▶ **Data provided**:
----------------

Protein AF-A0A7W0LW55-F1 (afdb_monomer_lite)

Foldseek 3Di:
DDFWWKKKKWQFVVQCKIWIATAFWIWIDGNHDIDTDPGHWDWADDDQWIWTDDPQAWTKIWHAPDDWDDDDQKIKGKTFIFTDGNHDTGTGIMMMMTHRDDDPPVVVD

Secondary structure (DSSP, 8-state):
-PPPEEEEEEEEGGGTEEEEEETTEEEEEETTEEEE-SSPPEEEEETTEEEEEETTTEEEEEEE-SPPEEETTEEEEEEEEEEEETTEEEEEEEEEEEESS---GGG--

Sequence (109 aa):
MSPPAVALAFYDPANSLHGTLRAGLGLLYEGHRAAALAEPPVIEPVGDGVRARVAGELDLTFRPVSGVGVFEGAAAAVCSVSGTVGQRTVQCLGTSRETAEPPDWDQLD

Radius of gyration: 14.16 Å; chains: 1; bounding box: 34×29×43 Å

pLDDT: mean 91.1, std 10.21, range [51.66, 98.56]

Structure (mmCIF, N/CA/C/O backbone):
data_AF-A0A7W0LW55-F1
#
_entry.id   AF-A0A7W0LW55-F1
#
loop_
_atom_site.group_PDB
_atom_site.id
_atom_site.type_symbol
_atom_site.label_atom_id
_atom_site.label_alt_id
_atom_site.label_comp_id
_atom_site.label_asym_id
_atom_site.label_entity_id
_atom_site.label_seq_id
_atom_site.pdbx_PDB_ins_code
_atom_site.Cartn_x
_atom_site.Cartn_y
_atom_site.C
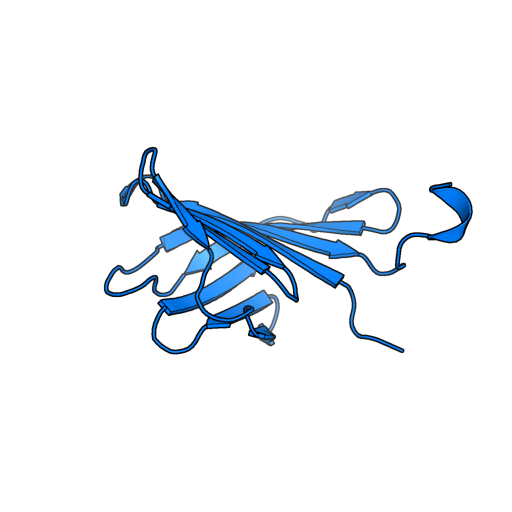artn_z
_atom_site.occupancy
_atom_site.B_iso_or_equiv
_atom_site.auth_seq_id
_atom_site.auth_comp_id
_atom_site.auth_asym_id
_atom_site.auth_atom_id
_atom_site.pdbx_PDB_model_num
ATOM 1 N N . MET A 1 1 ? 18.001 6.051 -16.624 1.00 51.66 1 MET A N 1
ATOM 2 C CA . MET A 1 1 ? 17.109 4.909 -16.333 1.00 51.66 1 MET A CA 1
ATOM 3 C C . MET A 1 1 ? 16.012 5.415 -15.415 1.00 51.66 1 MET A C 1
ATOM 5 O O . MET A 1 1 ? 16.341 6.147 -14.488 1.00 51.66 1 MET A O 1
ATOM 9 N N . SER A 1 2 ? 14.743 5.117 -15.697 1.00 60.44 2 SER A N 1
ATOM 10 C CA . SER A 1 2 ? 13.651 5.400 -14.760 1.00 60.44 2 SER A CA 1
ATOM 11 C C . SER A 1 2 ? 13.743 4.445 -13.563 1.00 60.44 2 SER A C 1
ATOM 13 O O . SER A 1 2 ? 14.170 3.304 -13.747 1.00 60.44 2 SER A O 1
ATOM 15 N N . PRO A 1 3 ? 13.377 4.882 -12.347 1.00 67.19 3 PRO A N 1
ATOM 16 C CA . PRO A 1 3 ? 13.251 3.971 -11.214 1.00 67.19 3 PRO A CA 1
ATOM 17 C C . PRO A 1 3 ? 12.225 2.860 -11.523 1.00 67.19 3 PRO A C 1
ATOM 19 O O . PRO A 1 3 ? 11.309 3.096 -12.320 1.00 67.19 3 PRO A O 1
ATOM 22 N N . PRO A 1 4 ? 12.380 1.656 -10.937 1.00 74.06 4 PRO A N 1
ATOM 23 C CA . PRO A 1 4 ? 11.490 0.528 -11.198 1.00 74.06 4 PRO A CA 1
ATOM 24 C C . PRO A 1 4 ? 10.046 0.867 -10.824 1.00 74.06 4 PRO A C 1
ATOM 26 O O . PRO A 1 4 ? 9.784 1.624 -9.885 1.00 74.06 4 PRO A O 1
ATOM 29 N N . ALA A 1 5 ? 9.093 0.287 -11.551 1.00 87.62 5 ALA A N 1
ATOM 30 C CA . ALA A 1 5 ? 7.683 0.475 -11.249 1.00 87.62 5 ALA A CA 1
ATOM 31 C C . ALA A 1 5 ? 7.324 -0.311 -9.981 1.00 87.62 5 ALA A C 1
ATOM 33 O O . ALA A 1 5 ? 7.409 -1.541 -9.965 1.00 87.62 5 ALA A O 1
ATOM 34 N N . VAL A 1 6 ? 6.904 0.398 -8.930 1.00 91.94 6 VAL A N 1
ATOM 35 C CA . VAL A 1 6 ? 6.540 -0.202 -7.641 1.00 91.94 6 VAL A CA 1
ATOM 36 C C . VAL A 1 6 ? 5.022 -0.299 -7.500 1.00 91.94 6 VAL A C 1
ATOM 38 O O . VAL A 1 6 ? 4.293 0.672 -7.719 1.00 91.94 6 VAL A O 1
ATOM 41 N N . ALA A 1 7 ? 4.553 -1.474 -7.092 1.00 95.12 7 ALA A N 1
ATOM 42 C CA . ALA A 1 7 ? 3.188 -1.731 -6.672 1.00 95.12 7 ALA A CA 1
ATOM 43 C C . ALA A 1 7 ? 3.163 -2.242 -5.233 1.00 95.12 7 ALA A C 1
ATOM 45 O O . ALA A 1 7 ? 3.886 -3.169 -4.873 1.00 95.12 7 ALA A O 1
ATOM 46 N N . LEU A 1 8 ? 2.303 -1.644 -4.419 1.00 97.69 8 LEU A N 1
ATOM 47 C CA . LEU A 1 8 ? 2.125 -1.969 -3.013 1.00 97.69 8 LEU A CA 1
ATOM 48 C C . LEU A 1 8 ? 0.671 -2.373 -2.771 1.00 97.69 8 LEU A C 1
ATOM 50 O O . LEU A 1 8 ? -0.253 -1.837 -3.392 1.00 97.69 8 LEU A O 1
ATOM 54 N N . ALA A 1 9 ? 0.464 -3.301 -1.847 1.00 98.12 9 ALA A N 1
ATOM 55 C CA . ALA A 1 9 ? -0.857 -3.621 -1.324 1.00 98.12 9 ALA A CA 1
ATOM 56 C C . ALA A 1 9 ? -0.765 -3.961 0.160 1.00 98.12 9 ALA A C 1
ATOM 58 O O . ALA A 1 9 ? 0.221 -4.555 0.585 1.00 98.12 9 ALA A O 1
ATOM 59 N N . PHE A 1 10 ? -1.771 -3.604 0.949 1.00 98.19 10 PHE A N 1
ATOM 60 C CA . PHE A 1 10 ? -1.833 -3.949 2.370 1.00 98.19 10 PHE A CA 1
ATOM 61 C C . PHE A 1 10 ? -3.248 -4.351 2.769 1.00 98.19 10 PHE A C 1
ATOM 63 O O . PHE A 1 10 ? -4.216 -3.909 2.147 1.00 98.19 10 PHE A O 1
ATOM 70 N N . TYR A 1 11 ? -3.355 -5.175 3.809 1.00 96.62 11 TYR A N 1
ATOM 71 C CA . TYR A 1 11 ? -4.626 -5.617 4.368 1.00 96.62 11 TYR A CA 1
ATOM 72 C C . TYR A 1 11 ? -4.569 -5.560 5.893 1.00 96.62 11 TYR A C 1
ATOM 74 O O . TYR A 1 11 ? -3.875 -6.350 6.534 1.00 96.62 11 TYR A O 1
ATOM 82 N N . ASP A 1 12 ? -5.317 -4.620 6.460 1.00 96.31 12 ASP A N 1
ATOM 83 C CA . ASP A 1 12 ? -5.467 -4.387 7.888 1.00 96.31 12 ASP A CA 1
ATOM 84 C C . ASP A 1 12 ? -6.848 -4.871 8.368 1.00 96.31 12 ASP A C 1
ATOM 86 O O . ASP A 1 12 ? -7.827 -4.111 8.359 1.00 96.31 12 ASP A O 1
ATOM 90 N N . PRO A 1 13 ? -6.958 -6.140 8.806 1.00 92.94 13 PRO A N 1
ATOM 91 C CA . PRO A 1 13 ? -8.224 -6.682 9.283 1.00 92.94 13 PRO A CA 1
ATOM 92 C C . PRO A 1 13 ? -8.725 -5.983 10.550 1.00 92.94 13 PRO A C 1
ATOM 94 O O . PRO A 1 13 ? -9.935 -5.927 10.758 1.00 92.94 13 PRO A O 1
ATOM 97 N N . ALA A 1 14 ? -7.832 -5.429 11.381 1.00 93.06 14 ALA A N 1
ATOM 98 C CA . ALA A 1 14 ? -8.218 -4.782 12.634 1.00 93.06 14 ALA A CA 1
ATOM 99 C C . ALA A 1 14 ? -9.051 -3.516 12.385 1.00 93.06 14 ALA A C 1
ATOM 101 O O . ALA A 1 14 ? -9.944 -3.198 13.167 1.00 93.06 14 ALA A O 1
ATOM 102 N N . ASN A 1 15 ? -8.802 -2.839 11.262 1.00 91.50 15 ASN A N 1
ATOM 103 C CA . ASN A 1 15 ? -9.525 -1.641 10.845 1.00 91.50 15 ASN A CA 1
ATOM 104 C C . ASN A 1 15 ? -10.483 -1.883 9.664 1.00 91.50 15 ASN A C 1
ATOM 106 O O . ASN A 1 15 ? -11.064 -0.925 9.156 1.00 91.50 15 ASN A O 1
ATOM 110 N N . SER A 1 16 ? -10.650 -3.137 9.210 1.00 94.94 16 SER A N 1
ATOM 111 C CA . SER A 1 16 ? -11.369 -3.478 7.965 1.00 94.94 16 SER A CA 1
ATOM 112 C C . SER A 1 16 ? -10.920 -2.625 6.768 1.00 94.94 16 SER A C 1
ATOM 114 O O . SER A 1 16 ? -11.732 -2.232 5.927 1.00 94.94 16 SER A O 1
ATOM 116 N N . LEU A 1 17 ? -9.622 -2.319 6.723 1.00 96.50 17 LEU A N 1
ATOM 117 C CA . LEU A 1 17 ? -9.008 -1.389 5.787 1.00 96.50 17 LEU A CA 1
ATOM 118 C C . LEU A 1 17 ? -8.017 -2.143 4.908 1.00 96.50 17 LEU A C 1
ATOM 120 O O . LEU A 1 17 ? -7.188 -2.903 5.395 1.00 96.50 17 LEU A O 1
ATOM 124 N N . HIS A 1 18 ? -8.060 -1.910 3.608 1.00 96.81 18 HIS A N 1
ATOM 125 C CA . HIS A 1 18 ? -7.032 -2.392 2.698 1.00 96.81 18 HIS A CA 1
ATOM 126 C C . HIS A 1 18 ? -6.820 -1.399 1.573 1.00 96.81 18 HIS A C 1
ATOM 128 O O . HIS A 1 18 ? -7.647 -0.522 1.335 1.00 96.81 18 HIS A O 1
ATOM 134 N N . GLY A 1 19 ? -5.694 -1.508 0.885 1.00 97.12 19 GLY A N 1
ATOM 135 C CA . GLY A 1 19 ? -5.390 -0.576 -0.185 1.00 97.12 19 GLY A CA 1
ATOM 136 C C . GLY A 1 19 ? -4.379 -1.118 -1.166 1.00 97.12 19 GLY A C 1
ATOM 137 O O . GLY A 1 19 ? -3.612 -2.029 -0.857 1.00 97.12 19 GLY A O 1
ATOM 138 N N . THR A 1 20 ? -4.386 -0.526 -2.354 1.00 97.56 20 THR A N 1
ATOM 139 C CA . THR A 1 20 ? -3.364 -0.736 -3.376 1.00 97.56 20 THR A CA 1
ATOM 140 C C . THR A 1 20 ? -2.815 0.607 -3.823 1.00 97.56 20 THR A C 1
ATOM 142 O O . THR A 1 20 ? -3.570 1.557 -4.024 1.00 97.56 20 THR A O 1
ATOM 145 N N . LEU A 1 21 ? -1.492 0.690 -3.935 1.00 96.94 21 LEU A N 1
ATOM 146 C CA . LEU A 1 21 ? -0.763 1.909 -4.259 1.00 96.94 21 LEU A CA 1
ATOM 147 C C . LEU A 1 21 ? 0.209 1.602 -5.396 1.00 96.94 21 LEU A C 1
ATOM 149 O O . LEU A 1 21 ? 0.944 0.616 -5.350 1.00 96.94 21 LEU A O 1
ATOM 153 N N . ARG A 1 22 ? 0.225 2.453 -6.414 1.00 93.44 22 ARG A N 1
ATOM 154 C CA . ARG A 1 22 ? 1.199 2.461 -7.508 1.00 93.44 22 ARG A CA 1
ATOM 155 C C . ARG A 1 22 ? 1.551 3.906 -7.825 1.00 93.44 22 ARG A C 1
ATOM 157 O O . ARG A 1 22 ? 0.781 4.813 -7.513 1.00 93.44 22 ARG A O 1
ATOM 164 N N . ALA A 1 23 ? 2.682 4.129 -8.487 1.00 81.06 23 ALA A N 1
ATOM 165 C CA . ALA A 1 23 ? 2.965 5.443 -9.055 1.00 81.06 23 ALA A CA 1
ATOM 166 C C . ALA A 1 23 ? 1.786 5.874 -9.955 1.00 81.06 23 ALA A C 1
ATOM 168 O O . ALA A 1 23 ? 1.443 5.169 -10.902 1.00 81.06 23 ALA A O 1
ATOM 169 N N . GLY A 1 24 ? 1.132 6.987 -9.611 1.00 86.56 24 GLY A N 1
ATOM 170 C CA . GLY A 1 24 ? -0.023 7.529 -10.340 1.00 86.56 24 GLY A CA 1
ATOM 171 C C . GLY A 1 24 ? -1.411 7.201 -9.770 1.00 86.56 24 GLY A C 1
ATOM 172 O O . GLY A 1 24 ? -2.352 7.914 -10.098 1.00 86.56 24 GLY A O 1
ATOM 173 N N . LEU A 1 25 ? -1.570 6.184 -8.912 1.00 92.75 25 LEU A N 1
ATOM 174 C CA . LEU A 1 25 ? -2.882 5.803 -8.366 1.00 92.75 25 LEU A CA 1
ATOM 175 C C . LEU A 1 25 ? -2.766 5.163 -6.981 1.00 92.75 25 LEU A C 1
ATOM 177 O O . LEU A 1 25 ? -1.974 4.246 -6.767 1.00 92.75 25 LEU A O 1
ATOM 181 N N . GLY A 1 26 ? -3.642 5.571 -6.066 1.00 96.12 26 GLY A N 1
ATOM 182 C CA . GLY A 1 26 ? -3.914 4.823 -4.847 1.00 96.12 26 GLY A CA 1
ATOM 183 C C . GLY A 1 26 ? -5.409 4.638 -4.635 1.00 96.12 26 GLY A C 1
ATOM 184 O O . GLY A 1 26 ? -6.192 5.564 -4.839 1.00 96.12 26 GLY A O 1
ATOM 185 N N . LEU A 1 27 ? -5.793 3.430 -4.232 1.00 97.00 27 LEU A N 1
ATOM 186 C CA . LEU A 1 27 ? -7.159 3.074 -3.865 1.00 97.00 27 LEU A CA 1
ATOM 187 C C . LEU A 1 27 ? -7.168 2.549 -2.433 1.00 97.00 27 LEU A C 1
ATOM 189 O O . LEU A 1 27 ? -6.367 1.676 -2.085 1.00 97.00 27 LEU A O 1
ATOM 193 N N . LEU A 1 28 ? -8.099 3.056 -1.633 1.00 97.19 28 LEU A N 1
ATOM 194 C CA . LEU A 1 28 ? -8.401 2.580 -0.292 1.00 97.19 28 LEU A CA 1
ATOM 195 C C . LEU A 1 28 ? -9.779 1.932 -0.270 1.00 97.19 28 LEU A C 1
ATOM 197 O O . LEU A 1 28 ? -10.714 2.381 -0.935 1.00 97.19 28 LEU A O 1
ATOM 201 N N . TYR A 1 29 ? -9.895 0.890 0.535 1.00 96.44 29 TYR A N 1
ATOM 202 C CA . TYR A 1 29 ? -11.107 0.122 0.725 1.00 96.44 29 TYR A CA 1
ATOM 203 C C . TYR A 1 29 ? -11.397 -0.005 2.214 1.00 96.44 29 TYR A C 1
ATOM 205 O O . TYR A 1 29 ? -10.586 -0.541 2.968 1.00 96.44 29 TYR A O 1
ATOM 213 N N . GLU A 1 30
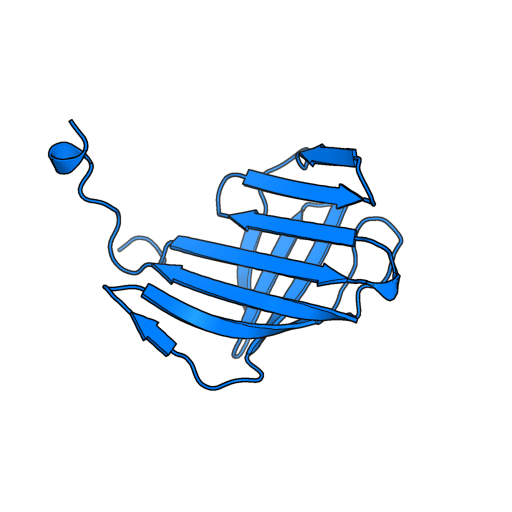 ? -12.569 0.464 2.625 1.00 93.81 30 GLU A N 1
ATOM 214 C CA . GLU A 1 30 ? -13.062 0.391 3.999 1.00 93.81 30 GLU A CA 1
ATOM 215 C C . GLU A 1 30 ? -14.349 -0.427 4.027 1.00 93.81 30 GLU A C 1
ATOM 217 O O . GLU A 1 30 ? -15.409 0.025 3.577 1.00 93.81 30 GLU A O 1
ATOM 222 N N . GLY A 1 31 ? -14.249 -1.668 4.505 1.00 89.81 31 GLY A N 1
ATOM 223 C CA . GLY A 1 31 ? -15.310 -2.659 4.344 1.00 89.81 31 GLY A CA 1
ATOM 224 C C . GLY A 1 31 ? -15.664 -2.847 2.864 1.00 89.81 31 GLY A C 1
ATOM 225 O O . GLY A 1 31 ? -14.887 -3.416 2.103 1.00 89.81 31 GLY A O 1
ATOM 226 N N . HIS A 1 32 ? -16.835 -2.351 2.454 1.00 87.31 32 HIS A N 1
ATOM 227 C CA . HIS A 1 32 ? -17.338 -2.434 1.074 1.00 87.31 32 HIS A CA 1
ATOM 228 C C . HIS A 1 32 ? -17.218 -1.125 0.280 1.00 87.31 32 HIS A C 1
ATOM 230 O O . HIS A 1 32 ? -17.697 -1.046 -0.851 1.00 87.31 32 HIS A O 1
ATOM 236 N N . ARG A 1 33 ? -16.636 -0.071 0.863 1.00 94.25 33 ARG A N 1
ATOM 237 C CA . ARG A 1 33 ? -16.506 1
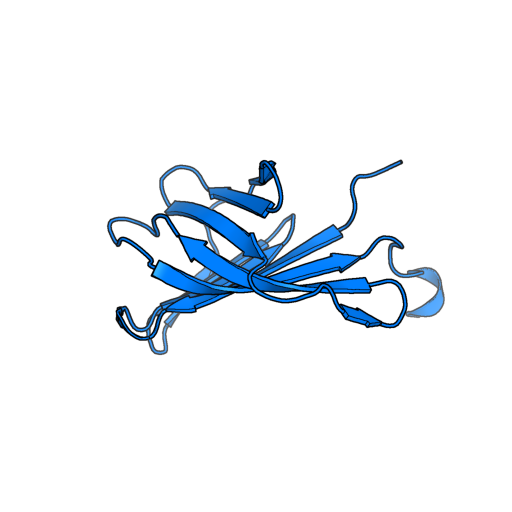.239 0.212 1.00 94.25 33 ARG A CA 1
ATOM 238 C C . ARG A 1 33 ? -15.114 1.383 -0.377 1.00 94.25 33 ARG A C 1
ATOM 240 O O . ARG A 1 33 ? -14.144 1.224 0.352 1.00 94.25 33 ARG A O 1
ATOM 247 N N . ALA A 1 34 ? -15.035 1.727 -1.657 1.00 95.38 34 ALA A N 1
ATOM 248 C CA . ALA A 1 34 ? -13.788 2.073 -2.329 1.00 95.38 34 ALA A CA 1
ATOM 249 C C . ALA A 1 34 ? -13.694 3.593 -2.516 1.00 95.38 34 ALA A C 1
ATOM 251 O O . ALA A 1 34 ? -14.685 4.234 -2.876 1.00 95.38 34 ALA A O 1
ATOM 252 N N . ALA A 1 35 ? -12.510 4.154 -2.296 1.00 95.88 35 ALA A N 1
ATOM 253 C CA . ALA A 1 35 ? -12.196 5.548 -2.574 1.00 95.88 35 ALA A CA 1
ATOM 254 C C . ALA A 1 35 ? -10.803 5.653 -3.203 1.00 95.88 35 ALA A C 1
ATOM 256 O O . ALA A 1 35 ? -9.856 5.011 -2.747 1.00 95.88 35 ALA A O 1
ATOM 257 N N . ALA A 1 36 ? -10.685 6.465 -4.251 1.00 96.50 36 ALA A N 1
ATOM 258 C CA . ALA A 1 36 ? -9.383 6.893 -4.738 1.00 96.50 36 ALA A CA 1
ATOM 259 C C . ALA A 1 36 ? -8.819 7.972 -3.812 1.00 96.50 36 ALA A C 1
ATOM 261 O O . ALA A 1 36 ? -9.578 8.785 -3.281 1.00 96.50 36 ALA A O 1
ATOM 262 N N . LEU A 1 37 ? -7.501 7.963 -3.634 1.00 95.12 37 LEU A N 1
ATOM 263 C CA . LEU A 1 37 ? -6.791 9.061 -2.981 1.00 95.12 37 LEU A CA 1
ATOM 264 C C . LEU A 1 37 ? -6.919 10.331 -3.821 1.00 95.12 37 LEU A C 1
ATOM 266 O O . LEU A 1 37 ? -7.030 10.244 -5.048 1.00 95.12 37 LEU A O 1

----------------

▶ **What the task requires**:
Going down the listing above, begin printing at the line with "ATOM 120 O O" and finish with the line with "ATOM 137 O O", exactly as they appear.

▶ **Solution**:
ATOM 120 O O . LEU A 1 17 ? -7.188 -2.903 5.395 1.00 96.50 17 LEU A O 1
ATOM 124 N N . HIS A 1 18 ? -8.060 -1.910 3.608 1.00 96.81 18 HIS A N 1
ATOM 125 C CA . HIS A 1 18 ? -7.032 -2.392 2.698 1.00 96.81 18 HIS A CA 1
ATOM 126 C C . HIS A 1 18 ? -6.820 -1.399 1.573 1.00 96.81 18 HIS A C 1
ATOM 128 O O . HIS A 1 18 ? -7.647 -0.522 1.335 1.00 96.81 18 HIS A O 1
ATOM 134 N N . GLY A 1 19 ? -5.694 -1.508 0.885 1.00 97.12 19 GLY A N 1
ATOM 135 C CA . GLY A 1 19 ? -5.390 -0.576 -0.185 1.00 97.12 19 GLY A CA 1
ATOM 136 C C . GLY A 1 19 ? -4.379 -1.118 -1.166 1.00 97.12 19 GLY A C 1
ATOM 137 O O . GLY A 1 19 ? -3.612 -2.029 -0.857 1.00 97.12 19 GLY A O 1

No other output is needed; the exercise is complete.